Instead, as capitalism develops, we see credit – primarily in the form of money lending by monopolistic financial institutions, such as banks – playing an increasingly important role, acting as a vital lever for the expansion of production.
What, then, primarily determines the level of credit money in circulation? In short: the production and realisation of profit. The capitalists do not borrow money simply because it is cheap, but in order to invest and make a profit.
Under capitalism, Marx notes, money appears as the “prime mover” and “permanent driving force” of the economy. And it is certainly true that the wheels of capitalism are greased with money through-and-through, with a multitude of transactions – of buying and selling – that are all reliant on money changing hands.
But this, Marx emphasises, is only an appearance. In reality, it is the dynamics of capital – the production and distribution of commodities for profit – that determine the demand for money: particularly in the form of credit, but also in regards to cash and coin.
Inflation, in other words, may indeed be a ‘monetary phenomenon’, as Friedman stated. But monetary phenomena are themselves a reflection of the laws of value – the laws governing the capitalist system: a system of generalised commodity production and exchange; a system of production for profit.
The money supply is not the only determinant of inflation, then. Money is not the motor force of the capitalist system. And monetary policy is not omnipotent. The state, in summary, cannot overcome the contradictions of capitalism.

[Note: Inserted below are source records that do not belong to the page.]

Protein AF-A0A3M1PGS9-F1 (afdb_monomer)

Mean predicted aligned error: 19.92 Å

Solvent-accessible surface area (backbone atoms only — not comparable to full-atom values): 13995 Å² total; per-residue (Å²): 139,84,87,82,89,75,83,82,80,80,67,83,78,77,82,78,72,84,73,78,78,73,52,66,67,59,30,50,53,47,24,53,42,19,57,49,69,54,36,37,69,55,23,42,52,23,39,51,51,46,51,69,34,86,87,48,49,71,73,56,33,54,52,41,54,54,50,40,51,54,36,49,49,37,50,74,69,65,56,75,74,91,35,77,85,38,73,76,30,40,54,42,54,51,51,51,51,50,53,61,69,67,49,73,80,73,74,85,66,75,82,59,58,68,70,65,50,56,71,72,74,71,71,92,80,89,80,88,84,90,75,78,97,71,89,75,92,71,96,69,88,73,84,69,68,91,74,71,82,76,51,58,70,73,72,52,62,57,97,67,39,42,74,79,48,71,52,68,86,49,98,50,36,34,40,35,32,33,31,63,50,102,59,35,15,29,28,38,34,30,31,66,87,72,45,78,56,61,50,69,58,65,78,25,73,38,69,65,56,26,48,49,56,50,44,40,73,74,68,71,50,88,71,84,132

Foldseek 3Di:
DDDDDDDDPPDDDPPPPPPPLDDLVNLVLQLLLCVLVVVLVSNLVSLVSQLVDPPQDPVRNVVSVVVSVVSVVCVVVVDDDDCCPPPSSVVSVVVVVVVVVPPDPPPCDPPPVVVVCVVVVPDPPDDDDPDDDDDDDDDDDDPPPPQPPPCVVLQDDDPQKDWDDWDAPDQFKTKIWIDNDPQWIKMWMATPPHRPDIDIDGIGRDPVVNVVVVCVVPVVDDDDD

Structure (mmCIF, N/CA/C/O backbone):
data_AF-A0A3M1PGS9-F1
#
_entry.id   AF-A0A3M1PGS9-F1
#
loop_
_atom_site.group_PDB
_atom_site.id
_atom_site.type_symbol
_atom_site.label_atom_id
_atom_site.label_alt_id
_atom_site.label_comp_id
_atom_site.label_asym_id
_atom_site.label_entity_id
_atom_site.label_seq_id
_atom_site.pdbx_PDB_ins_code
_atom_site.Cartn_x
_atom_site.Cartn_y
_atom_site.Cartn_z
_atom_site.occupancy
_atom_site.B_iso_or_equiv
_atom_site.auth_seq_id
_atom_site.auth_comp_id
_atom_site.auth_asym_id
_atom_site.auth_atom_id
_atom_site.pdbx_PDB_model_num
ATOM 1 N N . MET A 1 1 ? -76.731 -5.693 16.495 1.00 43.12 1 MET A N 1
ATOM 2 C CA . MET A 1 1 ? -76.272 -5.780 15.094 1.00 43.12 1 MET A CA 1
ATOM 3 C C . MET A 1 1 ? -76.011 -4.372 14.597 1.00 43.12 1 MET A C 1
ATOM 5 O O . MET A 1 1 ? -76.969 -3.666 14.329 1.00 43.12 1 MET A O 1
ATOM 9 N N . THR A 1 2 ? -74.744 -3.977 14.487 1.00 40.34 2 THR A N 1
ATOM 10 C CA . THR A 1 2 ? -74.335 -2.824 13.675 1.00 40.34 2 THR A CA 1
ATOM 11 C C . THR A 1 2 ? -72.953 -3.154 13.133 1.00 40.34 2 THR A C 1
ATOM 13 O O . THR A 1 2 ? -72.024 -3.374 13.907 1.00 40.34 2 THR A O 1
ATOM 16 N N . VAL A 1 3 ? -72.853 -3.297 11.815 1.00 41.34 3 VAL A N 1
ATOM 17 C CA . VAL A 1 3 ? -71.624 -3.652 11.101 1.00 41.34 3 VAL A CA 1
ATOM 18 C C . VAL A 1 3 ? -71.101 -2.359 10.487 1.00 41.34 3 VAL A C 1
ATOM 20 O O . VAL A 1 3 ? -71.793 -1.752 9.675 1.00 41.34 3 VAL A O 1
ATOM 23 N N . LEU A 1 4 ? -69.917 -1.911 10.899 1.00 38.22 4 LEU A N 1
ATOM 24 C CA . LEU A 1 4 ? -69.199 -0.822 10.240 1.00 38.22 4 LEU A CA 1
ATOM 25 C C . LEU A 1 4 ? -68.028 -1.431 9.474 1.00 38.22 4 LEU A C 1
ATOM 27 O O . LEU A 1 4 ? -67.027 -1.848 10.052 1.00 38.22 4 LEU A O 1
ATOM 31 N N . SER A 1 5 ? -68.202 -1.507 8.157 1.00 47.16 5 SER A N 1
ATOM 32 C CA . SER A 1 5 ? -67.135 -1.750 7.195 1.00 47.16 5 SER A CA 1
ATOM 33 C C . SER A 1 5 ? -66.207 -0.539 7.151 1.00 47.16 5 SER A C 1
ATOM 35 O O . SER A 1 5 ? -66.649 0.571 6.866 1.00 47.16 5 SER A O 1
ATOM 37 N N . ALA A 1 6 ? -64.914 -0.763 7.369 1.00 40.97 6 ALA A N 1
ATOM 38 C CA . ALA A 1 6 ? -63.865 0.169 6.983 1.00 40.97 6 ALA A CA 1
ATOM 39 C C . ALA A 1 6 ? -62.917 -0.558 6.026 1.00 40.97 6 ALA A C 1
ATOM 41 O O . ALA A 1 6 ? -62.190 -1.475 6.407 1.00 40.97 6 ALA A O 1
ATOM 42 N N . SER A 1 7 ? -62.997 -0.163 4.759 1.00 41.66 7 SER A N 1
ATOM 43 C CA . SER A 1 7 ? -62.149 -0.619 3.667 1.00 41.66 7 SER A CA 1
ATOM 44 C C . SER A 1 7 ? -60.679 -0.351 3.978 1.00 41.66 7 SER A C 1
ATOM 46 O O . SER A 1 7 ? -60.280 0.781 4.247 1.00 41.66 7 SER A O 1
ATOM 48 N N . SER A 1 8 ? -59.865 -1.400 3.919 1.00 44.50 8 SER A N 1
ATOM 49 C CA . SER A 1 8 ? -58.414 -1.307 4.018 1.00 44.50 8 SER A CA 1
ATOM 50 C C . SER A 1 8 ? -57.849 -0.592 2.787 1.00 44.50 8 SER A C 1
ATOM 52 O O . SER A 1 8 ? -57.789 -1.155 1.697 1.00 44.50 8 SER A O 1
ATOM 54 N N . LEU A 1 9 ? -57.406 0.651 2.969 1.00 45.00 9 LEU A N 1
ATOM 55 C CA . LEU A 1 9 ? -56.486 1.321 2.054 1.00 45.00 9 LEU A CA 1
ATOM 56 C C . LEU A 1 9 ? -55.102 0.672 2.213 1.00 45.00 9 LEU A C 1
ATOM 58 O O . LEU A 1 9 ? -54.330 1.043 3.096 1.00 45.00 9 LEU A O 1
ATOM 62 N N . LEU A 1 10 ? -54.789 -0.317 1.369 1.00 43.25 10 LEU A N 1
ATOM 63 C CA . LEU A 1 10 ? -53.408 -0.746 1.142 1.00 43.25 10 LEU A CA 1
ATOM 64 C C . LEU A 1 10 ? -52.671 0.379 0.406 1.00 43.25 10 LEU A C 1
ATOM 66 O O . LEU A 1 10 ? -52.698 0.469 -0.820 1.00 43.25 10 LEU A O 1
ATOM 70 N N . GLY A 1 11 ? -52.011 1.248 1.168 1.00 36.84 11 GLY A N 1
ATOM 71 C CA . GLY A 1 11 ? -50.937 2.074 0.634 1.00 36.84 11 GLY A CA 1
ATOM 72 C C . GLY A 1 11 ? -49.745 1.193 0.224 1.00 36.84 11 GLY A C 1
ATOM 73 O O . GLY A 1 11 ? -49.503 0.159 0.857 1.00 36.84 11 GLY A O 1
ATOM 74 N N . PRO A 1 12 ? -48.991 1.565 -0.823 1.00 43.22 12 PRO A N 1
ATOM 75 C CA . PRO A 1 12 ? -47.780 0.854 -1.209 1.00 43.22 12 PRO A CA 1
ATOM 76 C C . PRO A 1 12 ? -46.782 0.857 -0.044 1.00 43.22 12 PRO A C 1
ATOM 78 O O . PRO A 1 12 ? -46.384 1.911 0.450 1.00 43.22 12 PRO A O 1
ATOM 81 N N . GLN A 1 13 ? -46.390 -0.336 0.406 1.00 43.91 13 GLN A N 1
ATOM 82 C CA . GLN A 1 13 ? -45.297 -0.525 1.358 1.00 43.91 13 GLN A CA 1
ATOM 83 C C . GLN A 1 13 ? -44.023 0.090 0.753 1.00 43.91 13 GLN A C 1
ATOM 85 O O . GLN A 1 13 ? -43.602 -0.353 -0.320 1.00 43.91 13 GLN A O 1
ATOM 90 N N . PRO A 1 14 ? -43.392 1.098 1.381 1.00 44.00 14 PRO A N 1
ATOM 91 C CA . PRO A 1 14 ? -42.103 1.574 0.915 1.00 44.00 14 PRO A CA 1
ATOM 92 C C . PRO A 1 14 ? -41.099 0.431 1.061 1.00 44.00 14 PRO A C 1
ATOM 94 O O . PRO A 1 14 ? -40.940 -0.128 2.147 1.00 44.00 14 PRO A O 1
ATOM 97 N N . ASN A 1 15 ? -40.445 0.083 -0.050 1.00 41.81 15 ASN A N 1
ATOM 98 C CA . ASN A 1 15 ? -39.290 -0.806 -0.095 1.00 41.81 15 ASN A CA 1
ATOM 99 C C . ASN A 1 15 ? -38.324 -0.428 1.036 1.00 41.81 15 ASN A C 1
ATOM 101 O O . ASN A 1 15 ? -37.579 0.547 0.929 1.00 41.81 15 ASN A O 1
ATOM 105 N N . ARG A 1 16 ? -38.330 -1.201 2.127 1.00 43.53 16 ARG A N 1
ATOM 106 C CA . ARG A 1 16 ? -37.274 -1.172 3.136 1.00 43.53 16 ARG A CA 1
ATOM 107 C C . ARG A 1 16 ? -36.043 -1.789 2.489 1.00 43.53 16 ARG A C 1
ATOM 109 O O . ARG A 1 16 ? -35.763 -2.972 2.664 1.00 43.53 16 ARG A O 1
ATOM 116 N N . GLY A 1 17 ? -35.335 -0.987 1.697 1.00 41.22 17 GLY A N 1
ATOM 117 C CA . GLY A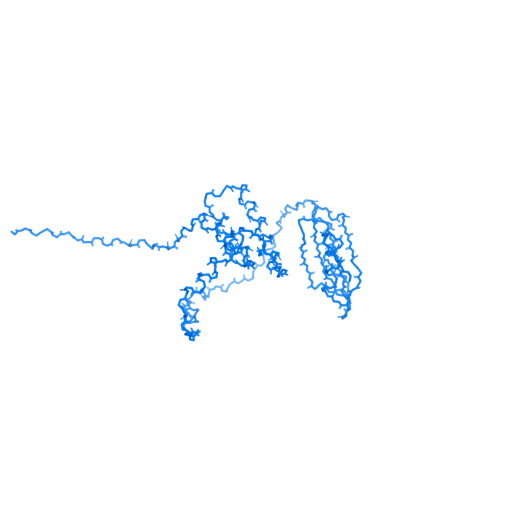 1 17 ? -33.949 -1.270 1.371 1.00 41.22 17 GLY A CA 1
ATOM 118 C C . GLY A 1 17 ? -33.229 -1.484 2.695 1.00 41.22 17 GLY A C 1
ATOM 119 O O . GLY A 1 17 ? -33.208 -0.591 3.539 1.00 41.22 17 GLY A O 1
ATOM 120 N N . PHE A 1 18 ? -32.729 -2.697 2.915 1.00 41.44 18 PHE A N 1
ATOM 121 C CA . PHE A 1 18 ? -31.902 -3.040 4.063 1.00 41.44 18 PHE A CA 1
ATOM 122 C C . PHE A 1 18 ? -30.577 -2.275 3.950 1.00 41.44 18 PHE A C 1
ATOM 124 O O . PHE A 1 18 ? -29.546 -2.823 3.579 1.00 41.44 18 PHE A O 1
ATOM 131 N N . THR A 1 19 ? -30.578 -0.986 4.271 1.00 45.75 19 THR A N 1
ATOM 132 C CA . THR A 1 19 ? -29.363 -0.321 4.725 1.00 45.75 19 THR A CA 1
ATOM 133 C C . THR A 1 19 ? -29.163 -0.778 6.161 1.00 45.75 19 THR A C 1
ATOM 135 O O . THR A 1 19 ? -29.649 -0.134 7.090 1.00 45.75 19 THR A O 1
ATOM 138 N N . GLN A 1 20 ? -28.522 -1.935 6.358 1.00 52.16 20 GLN A N 1
ATOM 139 C CA . GLN A 1 20 ? -27.948 -2.242 7.665 1.00 52.16 20 GLN A CA 1
ATOM 140 C C . GLN A 1 20 ? -26.929 -1.142 7.955 1.00 52.16 20 GLN A C 1
ATOM 142 O O . GLN A 1 20 ? -25.846 -1.100 7.376 1.00 52.16 20 GLN A O 1
ATOM 147 N N . THR A 1 21 ? -27.314 -0.204 8.809 1.00 59.00 21 THR A N 1
ATOM 148 C CA . THR A 1 21 ? -26.417 0.780 9.395 1.00 59.00 21 THR A CA 1
ATOM 149 C C . THR A 1 21 ? -25.473 0.029 10.322 1.00 59.00 21 THR A C 1
ATOM 151 O O . THR A 1 21 ? -25.777 -0.205 11.489 1.00 59.00 21 THR A O 1
ATOM 154 N N . VAL A 1 22 ? -24.338 -0.413 9.779 1.00 71.88 22 VAL A N 1
ATOM 155 C CA . VAL A 1 22 ? -23.247 -0.966 10.585 1.00 71.88 22 VAL A CA 1
ATOM 156 C C . VAL A 1 22 ? -22.765 0.143 11.515 1.00 71.88 22 VAL A C 1
ATOM 158 O O . VAL A 1 22 ? -22.483 1.254 11.058 1.00 71.88 22 VAL A O 1
ATOM 161 N N . SER A 1 23 ? -22.715 -0.127 12.821 1.00 87.00 23 SER A N 1
ATOM 162 C CA . SER A 1 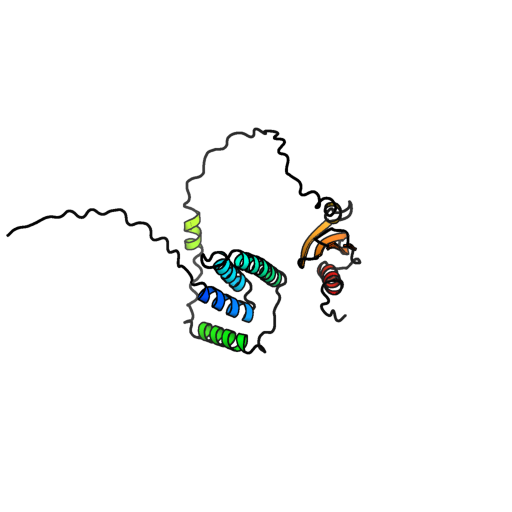23 ? -22.247 0.875 13.775 1.00 87.00 23 SER A CA 1
ATOM 163 C C . SER A 1 23 ? -20.757 1.175 13.534 1.00 87.00 23 SER A C 1
ATOM 165 O O . SER A 1 23 ? -19.993 0.268 13.188 1.00 87.00 23 SER A O 1
ATOM 167 N N . PRO A 1 24 ? -20.305 2.427 13.726 1.00 83.75 24 PRO A N 1
ATOM 168 C CA . PRO A 1 24 ? -18.890 2.780 13.583 1.00 83.75 24 PRO A CA 1
ATOM 169 C C . PRO A 1 24 ? -17.980 1.955 14.501 1.00 83.75 24 PRO A C 1
ATOM 171 O O . PRO A 1 24 ? -16.876 1.586 14.116 1.00 83.75 24 PRO A O 1
ATOM 174 N N . GLU A 1 25 ? -18.471 1.615 15.692 1.00 83.69 25 GLU A N 1
ATOM 175 C CA . GLU A 1 25 ? -17.761 0.792 16.670 1.00 83.69 25 GLU A CA 1
ATOM 176 C C . GLU A 1 25 ? -17.546 -0.641 16.167 1.00 83.69 25 GLU A C 1
ATOM 178 O O . GLU A 1 25 ? -16.433 -1.160 16.238 1.00 83.69 25 GLU A O 1
ATOM 183 N N . ALA A 1 26 ? -18.566 -1.251 15.553 1.00 85.06 26 ALA A N 1
ATOM 184 C CA . ALA A 1 26 ? -18.432 -2.568 14.937 1.00 85.06 26 ALA A CA 1
ATOM 185 C C . ALA A 1 26 ? -17.448 -2.548 13.757 1.00 85.06 26 ALA A C 1
ATOM 187 O O . ALA A 1 26 ? -16.647 -3.469 13.606 1.00 85.06 26 ALA A O 1
ATOM 188 N N . ALA A 1 27 ? -17.462 -1.483 12.947 1.00 86.94 27 ALA A N 1
ATOM 189 C CA . ALA A 1 27 ? -16.496 -1.314 11.862 1.00 86.94 27 ALA A CA 1
ATOM 190 C C . ALA A 1 27 ? -15.060 -1.154 12.392 1.00 86.94 27 ALA A C 1
ATOM 192 O O . ALA A 1 27 ? -14.125 -1.712 11.821 1.00 86.94 27 ALA A O 1
ATOM 193 N N . GLN A 1 28 ? -14.869 -0.443 13.503 1.00 87.12 28 GLN A N 1
ATOM 194 C CA . GLN A 1 28 ? -13.553 -0.276 14.118 1.00 87.12 28 GLN A CA 1
ATOM 195 C C . GLN A 1 28 ? -13.032 -1.575 14.750 1.00 87.12 28 GLN A C 1
ATOM 197 O O . GLN A 1 28 ? -11.861 -1.910 14.565 1.00 87.12 28 GLN A O 1
ATOM 202 N N . ALA A 1 29 ? -13.892 -2.344 15.421 1.00 86.06 29 ALA A N 1
ATOM 203 C CA . ALA A 1 29 ? -13.537 -3.666 15.936 1.00 86.06 29 ALA A CA 1
ATOM 204 C C . ALA A 1 29 ? -13.161 -4.632 14.795 1.00 86.06 29 ALA A C 1
ATOM 206 O O . ALA A 1 29 ? -12.126 -5.298 14.854 1.00 86.06 29 ALA A O 1
ATOM 207 N N . ALA A 1 30 ? -13.949 -4.643 13.712 1.00 87.62 30 ALA A N 1
ATOM 208 C CA . ALA A 1 30 ? -13.654 -5.435 12.519 1.00 87.62 30 ALA A CA 1
ATOM 209 C C . ALA A 1 30 ? -12.322 -5.027 11.870 1.00 87.62 30 ALA A C 1
ATOM 211 O O . ALA A 1 30 ? -11.562 -5.888 11.425 1.00 87.62 30 ALA A O 1
ATOM 212 N N . LEU A 1 31 ? -12.007 -3.728 11.849 1.00 91.25 31 LEU A N 1
ATOM 213 C CA . LEU A 1 31 ? -10.731 -3.225 11.351 1.00 91.25 31 LEU A CA 1
ATOM 214 C C . LEU A 1 31 ? -9.554 -3.755 12.176 1.00 91.25 31 LEU A C 1
ATOM 216 O O . LEU A 1 31 ? -8.619 -4.311 11.601 1.00 91.25 31 LEU A O 1
ATOM 220 N N . GLN A 1 32 ? -9.609 -3.618 13.503 1.00 88.75 32 GLN A N 1
ATOM 221 C CA . GLN A 1 32 ? -8.552 -4.105 14.397 1.00 88.75 32 GLN A CA 1
ATOM 222 C C . GLN A 1 32 ? -8.319 -5.605 14.219 1.00 88.75 32 GLN A C 1
ATOM 224 O O . GLN A 1 32 ? -7.188 -6.038 13.998 1.00 88.75 32 GLN A O 1
ATOM 229 N N . GLN A 1 33 ? -9.396 -6.391 14.231 1.00 88.25 33 GLN A N 1
ATOM 230 C CA . GLN A 1 33 ? -9.321 -7.833 14.028 1.00 88.25 33 GLN A CA 1
ATOM 231 C C . GLN A 1 33 ? -8.691 -8.189 12.674 1.00 88.25 33 GLN A C 1
ATOM 233 O O . GLN A 1 33 ? -7.797 -9.032 12.615 1.00 88.25 33 GLN A O 1
ATOM 238 N N . SER A 1 34 ? -9.125 -7.532 11.596 1.00 90.94 34 SER A N 1
ATOM 239 C CA . SER A 1 34 ? -8.632 -7.805 10.242 1.00 90.94 34 SER A CA 1
ATOM 240 C C . SER A 1 34 ? -7.146 -7.476 10.099 1.00 90.94 34 SER A C 1
ATOM 242 O O . SER A 1 34 ? -6.403 -8.250 9.504 1.00 90.94 34 SER A O 1
ATOM 244 N N . VAL A 1 35 ? -6.686 -6.374 10.701 1.00 89.75 35 VAL A N 1
ATOM 245 C CA . VAL A 1 35 ? -5.261 -6.006 10.719 1.00 89.75 35 VAL A CA 1
ATOM 246 C C . VAL A 1 35 ? -4.438 -7.039 11.490 1.00 89.75 35 VAL A C 1
ATOM 248 O O . VAL A 1 35 ? -3.411 -7.488 10.987 1.00 89.75 35 VAL A O 1
ATOM 251 N N . CYS A 1 36 ? -4.906 -7.477 12.662 1.00 89.69 36 CYS A N 1
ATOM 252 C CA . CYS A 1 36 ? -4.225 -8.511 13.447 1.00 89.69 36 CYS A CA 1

Proof of the above came following the 2008 crash. With interest rates already reduced to near-zero, and public debts at sky-high levels, the ruling class had effectively run out of ammo when it came to fighting the crisis. Despite all their best efforts, investment and growth remained anaemic.
Central banks in the advanced capitalist countries therefore injected trillions into the world economy in the form of quantitative easing, in an attempt to increase liquidity and stimulate lending by private banks.
Within years, the US Federal Reserve had expanded its balance sheet by $4.5 trillion. In the UK, the Bank of England created around £375 billion through QE. And even the ECB got in on the act, buying up over €1 trillion worth of assets.
According to the monetarists and their ‘quantity theory of money’, such profligacy should surely have led to widespread inflation. After all, as discussed above, it seems elementary that – all else being equal – if one (say) doubles the amount of money in circulation, then this will simply double the price of everything.
But not all else is equal. And this much-predicted inflation never materialised. Indeed, in Europe and elsewhere, the bigger fear throughout this period was that of depressive deflation.
This was due to a number of factors. On the one hand, for decades prior to the pandemic, various forces acted to put a downward pressure on prices.
Most importantly, far from the world economy overheating in this period, global overproduction – reflected in an abundance of supply relative to demand – instead weighed down on prices.
Added to this, globalisation helped to keep costs down, providing cheaper sources of labour and raw materials, alongside greater efficiency from economies of scale. Similarly, technological advances (particularly in terms of computing) helped to reduce the costs of capital.
On the other hand, much of this vast infusion of QE money never actually found its way into consumers’ pockets – i.e. into the ‘real’ economy; into actual circulation.
Rather than directly pumping money into the system, in the form of a ‘helicopter drop’ of cash into ordinary people’s hands, central banks created new money to buy up financial assets (such as treasuries, bonds, etc.) from private banking institutions. And this, in turn, it was hoped, would encourage these banks to provide cheap credit to business and households.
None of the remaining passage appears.